Although colchicine is not employed as an anticancer agent, there have been multiple efforts to clinically develop colchicine-binding site inhibitors (CBSIs). As microtubules are important regulators of endothelial cell biology, one advantage of the mechanism of actions of CBSIs is targeting the tumour vasculature. CBSIs can prevent new blood vessels formation by outgrowth from pre-existing ones (angiogenesis inhibitors) or destroy the existing tumour vasculature (vascular disrupting agents, VDA). The targeting of tumour blood vessels introduces a therapeutically promising application for these compounds. Another favourable factor is that most of these drugs have no multidrug resistance (MDR) issues. The major limitation of using microtubule-targeting agents clinically is innate and acquired drug resistance. The most common form of clinical resistance is overexpression of the MDR1 gene, which encodes the P-glycoprotein (Pgp) drug efflux pump. This membrane-associated ATP-binding cassette (ABC) transporter is overexpressed in many tumour cell lines, including tissues of the liver, kidney, and gastrointestinal tract. Over-expression of Pgp decreases intracellular drug levels, consequently limiting drug cytotoxicity. In addition, over-expression of Pgp is associated with poor response to microtubule-targeted agents including taxanes and vinca alkaloids and subsequent treatment failure.
Besides over-expression of ABC transporters, other significant mechanisms of resistance include mutations in tubulin and overexpression of ßIII-tubulin isoform. Among eight identified ß-tubulin isotypes in human, overexpression of class III ß-tubulin is an indicator of resistance to tubulin targeting agents such as paclitaxel and vinorelbine. While the efficacies of some CBSIs such as colchicines and 2-methoxyestradiol were not affected by the expression pattern of ß-tubulin. Therefore, the clinical development of a microtubule-targeting agent that circumvents both of these drug resistance mechanisms could have advantages for patients with drug resistant tumours.
Fueled by the purpose of developing novel chemotherapeutics and with the aim of establishing the benefits of tubulin inhibition, we have recently developed arylthioindoles (ATIs) and aroylindoles (AIs) as modern and potent CBSIs of tubulin polymerization and cancer cell growth. Both ATIs and AIs proved to be much more active than vinorelbine, vinblastine, and paclitaxel in P-glycoprotein overexpressing NCI/ADR-RES and Messa/Dx5 cancer cell lines. Among them, 2-(1H-imidazol-1-yl)-3-((3,4,5-trimethoxyphenyl)thio)-1H-indole showed vascular disrupting effects, good water solubility and interesting metabolic stability. To date, ATIs and AIs not only show greater anticancer profiles but also have smaller molecular weight with chemically accessible structures with respect to both taxanes and Vinca alkaloids; this makes them attractive chemical classes to work with for achieving improved pharmacokinetic properties and efficacy as well as reduced toxicity.

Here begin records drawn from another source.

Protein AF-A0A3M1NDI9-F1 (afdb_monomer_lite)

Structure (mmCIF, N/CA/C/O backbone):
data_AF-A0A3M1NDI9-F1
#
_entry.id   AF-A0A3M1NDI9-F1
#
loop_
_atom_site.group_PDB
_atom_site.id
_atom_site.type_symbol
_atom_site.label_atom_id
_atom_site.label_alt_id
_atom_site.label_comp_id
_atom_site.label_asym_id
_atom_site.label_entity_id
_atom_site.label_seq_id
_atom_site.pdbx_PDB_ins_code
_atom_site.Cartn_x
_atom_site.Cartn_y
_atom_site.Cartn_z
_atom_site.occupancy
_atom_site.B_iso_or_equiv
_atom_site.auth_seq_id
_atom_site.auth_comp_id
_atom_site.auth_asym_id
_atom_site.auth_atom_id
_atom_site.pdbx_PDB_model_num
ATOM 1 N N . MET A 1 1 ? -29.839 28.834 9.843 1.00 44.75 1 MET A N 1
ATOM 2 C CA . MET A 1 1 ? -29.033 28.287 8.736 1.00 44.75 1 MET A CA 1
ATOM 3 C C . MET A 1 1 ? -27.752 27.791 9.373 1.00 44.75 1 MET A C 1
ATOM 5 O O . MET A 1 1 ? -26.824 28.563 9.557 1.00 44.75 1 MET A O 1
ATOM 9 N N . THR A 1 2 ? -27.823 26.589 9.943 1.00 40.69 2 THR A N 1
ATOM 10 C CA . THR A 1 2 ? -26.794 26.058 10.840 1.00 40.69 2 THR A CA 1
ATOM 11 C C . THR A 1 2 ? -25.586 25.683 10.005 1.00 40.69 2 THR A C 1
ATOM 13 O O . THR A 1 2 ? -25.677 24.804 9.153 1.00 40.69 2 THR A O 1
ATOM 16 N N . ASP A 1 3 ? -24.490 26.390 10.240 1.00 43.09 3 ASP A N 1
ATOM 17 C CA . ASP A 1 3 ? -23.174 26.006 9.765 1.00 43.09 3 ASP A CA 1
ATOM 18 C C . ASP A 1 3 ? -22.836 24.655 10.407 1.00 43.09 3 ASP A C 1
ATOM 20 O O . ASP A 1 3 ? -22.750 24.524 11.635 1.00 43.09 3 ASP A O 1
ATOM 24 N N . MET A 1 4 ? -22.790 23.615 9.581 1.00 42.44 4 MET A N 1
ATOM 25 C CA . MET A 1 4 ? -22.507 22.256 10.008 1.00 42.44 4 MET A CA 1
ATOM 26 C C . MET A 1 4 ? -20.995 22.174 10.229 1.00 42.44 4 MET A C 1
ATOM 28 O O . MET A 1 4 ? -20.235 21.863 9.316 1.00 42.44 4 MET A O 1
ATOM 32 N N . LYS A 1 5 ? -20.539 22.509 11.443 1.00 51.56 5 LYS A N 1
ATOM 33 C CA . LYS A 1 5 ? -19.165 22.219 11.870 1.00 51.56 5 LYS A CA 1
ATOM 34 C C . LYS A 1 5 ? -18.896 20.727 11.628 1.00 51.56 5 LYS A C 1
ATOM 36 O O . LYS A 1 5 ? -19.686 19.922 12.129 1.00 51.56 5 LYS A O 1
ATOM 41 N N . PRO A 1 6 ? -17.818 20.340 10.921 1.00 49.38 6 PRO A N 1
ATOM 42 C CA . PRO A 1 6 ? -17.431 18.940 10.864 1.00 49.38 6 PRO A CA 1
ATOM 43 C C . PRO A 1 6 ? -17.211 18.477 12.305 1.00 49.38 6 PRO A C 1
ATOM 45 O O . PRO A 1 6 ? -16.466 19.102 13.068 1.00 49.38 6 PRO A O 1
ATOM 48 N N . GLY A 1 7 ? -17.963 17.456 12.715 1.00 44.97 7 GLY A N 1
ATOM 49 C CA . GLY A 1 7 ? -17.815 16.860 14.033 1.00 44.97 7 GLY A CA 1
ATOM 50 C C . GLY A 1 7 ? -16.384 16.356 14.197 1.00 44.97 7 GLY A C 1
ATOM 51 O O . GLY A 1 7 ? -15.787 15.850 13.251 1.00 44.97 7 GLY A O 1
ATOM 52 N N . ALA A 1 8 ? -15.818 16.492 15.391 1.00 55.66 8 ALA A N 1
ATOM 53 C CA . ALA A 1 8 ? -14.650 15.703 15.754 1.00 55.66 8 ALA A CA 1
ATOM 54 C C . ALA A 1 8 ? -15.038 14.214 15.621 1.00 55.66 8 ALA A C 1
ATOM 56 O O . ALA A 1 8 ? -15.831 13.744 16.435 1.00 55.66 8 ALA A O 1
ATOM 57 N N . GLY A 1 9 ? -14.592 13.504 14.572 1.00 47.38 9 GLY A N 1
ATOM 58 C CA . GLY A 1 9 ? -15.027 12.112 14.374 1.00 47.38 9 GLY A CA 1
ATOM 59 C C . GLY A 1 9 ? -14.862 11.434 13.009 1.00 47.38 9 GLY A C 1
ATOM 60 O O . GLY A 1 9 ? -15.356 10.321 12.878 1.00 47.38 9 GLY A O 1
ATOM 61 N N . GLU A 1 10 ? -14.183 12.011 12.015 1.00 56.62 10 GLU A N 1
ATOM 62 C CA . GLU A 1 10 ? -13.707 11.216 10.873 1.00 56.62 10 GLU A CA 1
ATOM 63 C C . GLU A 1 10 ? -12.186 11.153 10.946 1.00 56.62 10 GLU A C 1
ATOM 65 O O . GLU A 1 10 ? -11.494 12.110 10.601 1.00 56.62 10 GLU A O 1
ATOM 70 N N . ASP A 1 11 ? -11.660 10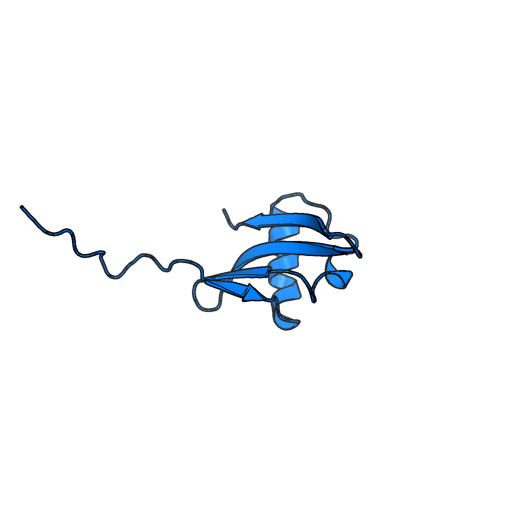.042 11.461 1.00 75.44 11 ASP A N 1
ATOM 71 C CA . ASP A 1 11 ? -10.238 9.717 11.367 1.00 75.44 11 ASP A CA 1
ATOM 72 C C . ASP A 1 11 ? -9.914 9.462 9.883 1.00 75.44 11 ASP A C 1
ATOM 74 O O . ASP A 1 11 ? -9.877 8.321 9.422 1.00 75.44 11 ASP A O 1
ATOM 78 N N . VAL A 1 12 ? -9.767 10.536 9.102 1.00 87.75 12 VAL A N 1
ATOM 79 C CA . VAL A 1 12 ? -9.446 10.469 7.673 1.00 87.75 12 VAL A CA 1
ATOM 80 C C . VAL A 1 12 ? -8.057 9.843 7.521 1.00 87.75 12 VAL A C 1
ATOM 82 O O . VAL A 1 12 ? -7.092 10.381 8.075 1.00 87.75 12 VAL A O 1
ATOM 85 N N . PRO A 1 13 ? -7.914 8.734 6.773 1.00 94.12 13 PRO A N 1
ATOM 86 C CA . PRO A 1 13 ? -6.618 8.101 6.594 1.00 94.12 13 PRO A CA 1
ATOM 87 C C . PRO A 1 13 ? -5.620 9.025 5.887 1.00 94.12 13 PRO A C 1
ATOM 89 O O . PRO A 1 13 ? -5.934 9.645 4.870 1.00 94.12 13 PRO A O 1
ATOM 92 N N . ILE A 1 14 ? -4.392 9.075 6.397 1.00 97.00 14 ILE A N 1
ATOM 93 C CA . ILE A 1 14 ? -3.283 9.813 5.788 1.00 97.00 14 ILE A CA 1
ATOM 94 C C . ILE A 1 14 ? -2.537 8.889 4.831 1.00 97.00 14 ILE A C 1
ATOM 96 O O . ILE A 1 14 ? -2.157 7.781 5.208 1.00 97.00 14 ILE A O 1
ATOM 100 N N . ILE A 1 15 ? -2.313 9.346 3.598 1.00 97.94 15 ILE A N 1
ATOM 101 C CA . ILE A 1 15 ? -1.515 8.607 2.616 1.00 97.94 15 ILE A CA 1
ATOM 102 C C . ILE A 1 15 ? -0.039 8.961 2.792 1.00 97.94 15 ILE A C 1
ATOM 104 O O . ILE A 1 15 ? 0.334 10.130 2.703 1.00 97.94 15 ILE A O 1
ATOM 108 N N . GLU A 1 16 ? 0.808 7.959 3.007 1.00 97.94 16 GLU A N 1
ATOM 109 C CA . GLU A 1 16 ? 2.256 8.131 3.152 1.00 97.94 16 GLU A CA 1
ATOM 110 C C . GLU A 1 16 ? 3.042 6.951 2.561 1.00 97.94 16 GLU A C 1
ATOM 112 O O . GLU A 1 16 ? 2.476 5.909 2.227 1.00 97.94 16 GLU A O 1
ATOM 117 N N . SER A 1 17 ? 4.362 7.105 2.424 1.00 98.31 17 SER A N 1
ATOM 118 C CA . SER A 1 17 ? 5.243 6.010 2.008 1.00 98.31 17 SER A CA 1
ATOM 119 C C . SER A 1 17 ? 5.242 4.877 3.032 1.00 98.31 17 SER A C 1
ATOM 121 O O . SER A 1 17 ? 5.345 5.112 4.239 1.00 98.31 17 SER A O 1
ATOM 123 N N . ALA A 1 18 ? 5.196 3.641 2.538 1.00 98.12 18 ALA A N 1
ATOM 124 C CA . ALA A 1 18 ? 5.339 2.453 3.362 1.00 98.12 18 ALA A CA 1
ATOM 125 C C . ALA A 1 18 ? 6.724 2.391 4.023 1.00 98.12 18 ALA A C 1
ATOM 127 O O . ALA A 1 18 ? 7.744 2.777 3.445 1.00 98.12 18 ALA A O 1
ATOM 128 N N . ARG A 1 19 ? 6.768 1.852 5.239 1.00 97.38 19 ARG A N 1
ATOM 129 C CA . ARG A 1 19 ? 7.994 1.607 6.005 1.00 97.38 19 ARG A CA 1
ATOM 130 C C . ARG A 1 19 ? 8.237 0.098 6.096 1.00 97.38 19 ARG A C 1
ATOM 132 O O . ARG A 1 19 ? 7.281 -0.674 6.029 1.00 97.38 19 ARG A O 1
ATOM 139 N N . PRO A 1 20 ? 9.478 -0.366 6.344 1.00 97.81 20 PRO A N 1
ATOM 140 C CA . PRO A 1 20 ? 9.752 -1.796 6.529 1.00 97.81 20 PRO A CA 1
ATOM 141 C C . PRO A 1 20 ? 8.864 -2.468 7.592 1.00 97.81 20 PRO A C 1
ATOM 143 O O . PRO A 1 20 ? 8.484 -3.626 7.443 1.00 97.81 20 PRO A O 1
ATOM 146 N N . ALA A 1 21 ? 8.488 -1.724 8.638 1.00 97.44 21 ALA A N 1
ATOM 147 C CA . ALA A 1 21 ? 7.604 -2.198 9.702 1.00 97.44 21 ALA A CA 1
ATOM 148 C C . ALA A 1 21 ? 6.149 -2.442 9.248 1.00 97.44 21 ALA A C 1
ATOM 150 O O . ALA A 1 21 ? 5.447 -3.226 9.879 1.00 97.44 21 ALA A O 1
ATOM 151 N N . ASP A 1 22 ? 5.702 -1.823 8.151 1.00 98.00 22 ASP A N 1
ATOM 152 C CA . ASP A 1 22 ? 4.336 -1.972 7.635 1.00 98.00 22 ASP A CA 1
ATOM 153 C C . ASP A 1 22 ? 4.144 -3.282 6.842 1.00 98.00 22 ASP A C 1
ATOM 155 O O . ASP A 1 22 ? 3.015 -3.625 6.489 1.00 98.00 22 ASP A O 1
ATOM 159 N N . TRP A 1 23 ? 5.219 -4.044 6.579 1.00 97.88 23 TRP A N 1
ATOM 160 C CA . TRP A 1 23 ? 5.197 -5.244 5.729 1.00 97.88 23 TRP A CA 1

CBSIs as well as VDAs appear to be the most likely agents for future clinical interest. Therefore, the project proposed here is an ambitious medicinal chemistry process which is expected to make a difference in the field of new anticancer drug discovery. Indeed, the results obtained by us so far, open a new window for developing new, potent and selective CBSIs as potential drug candidate for treatment of human cancer.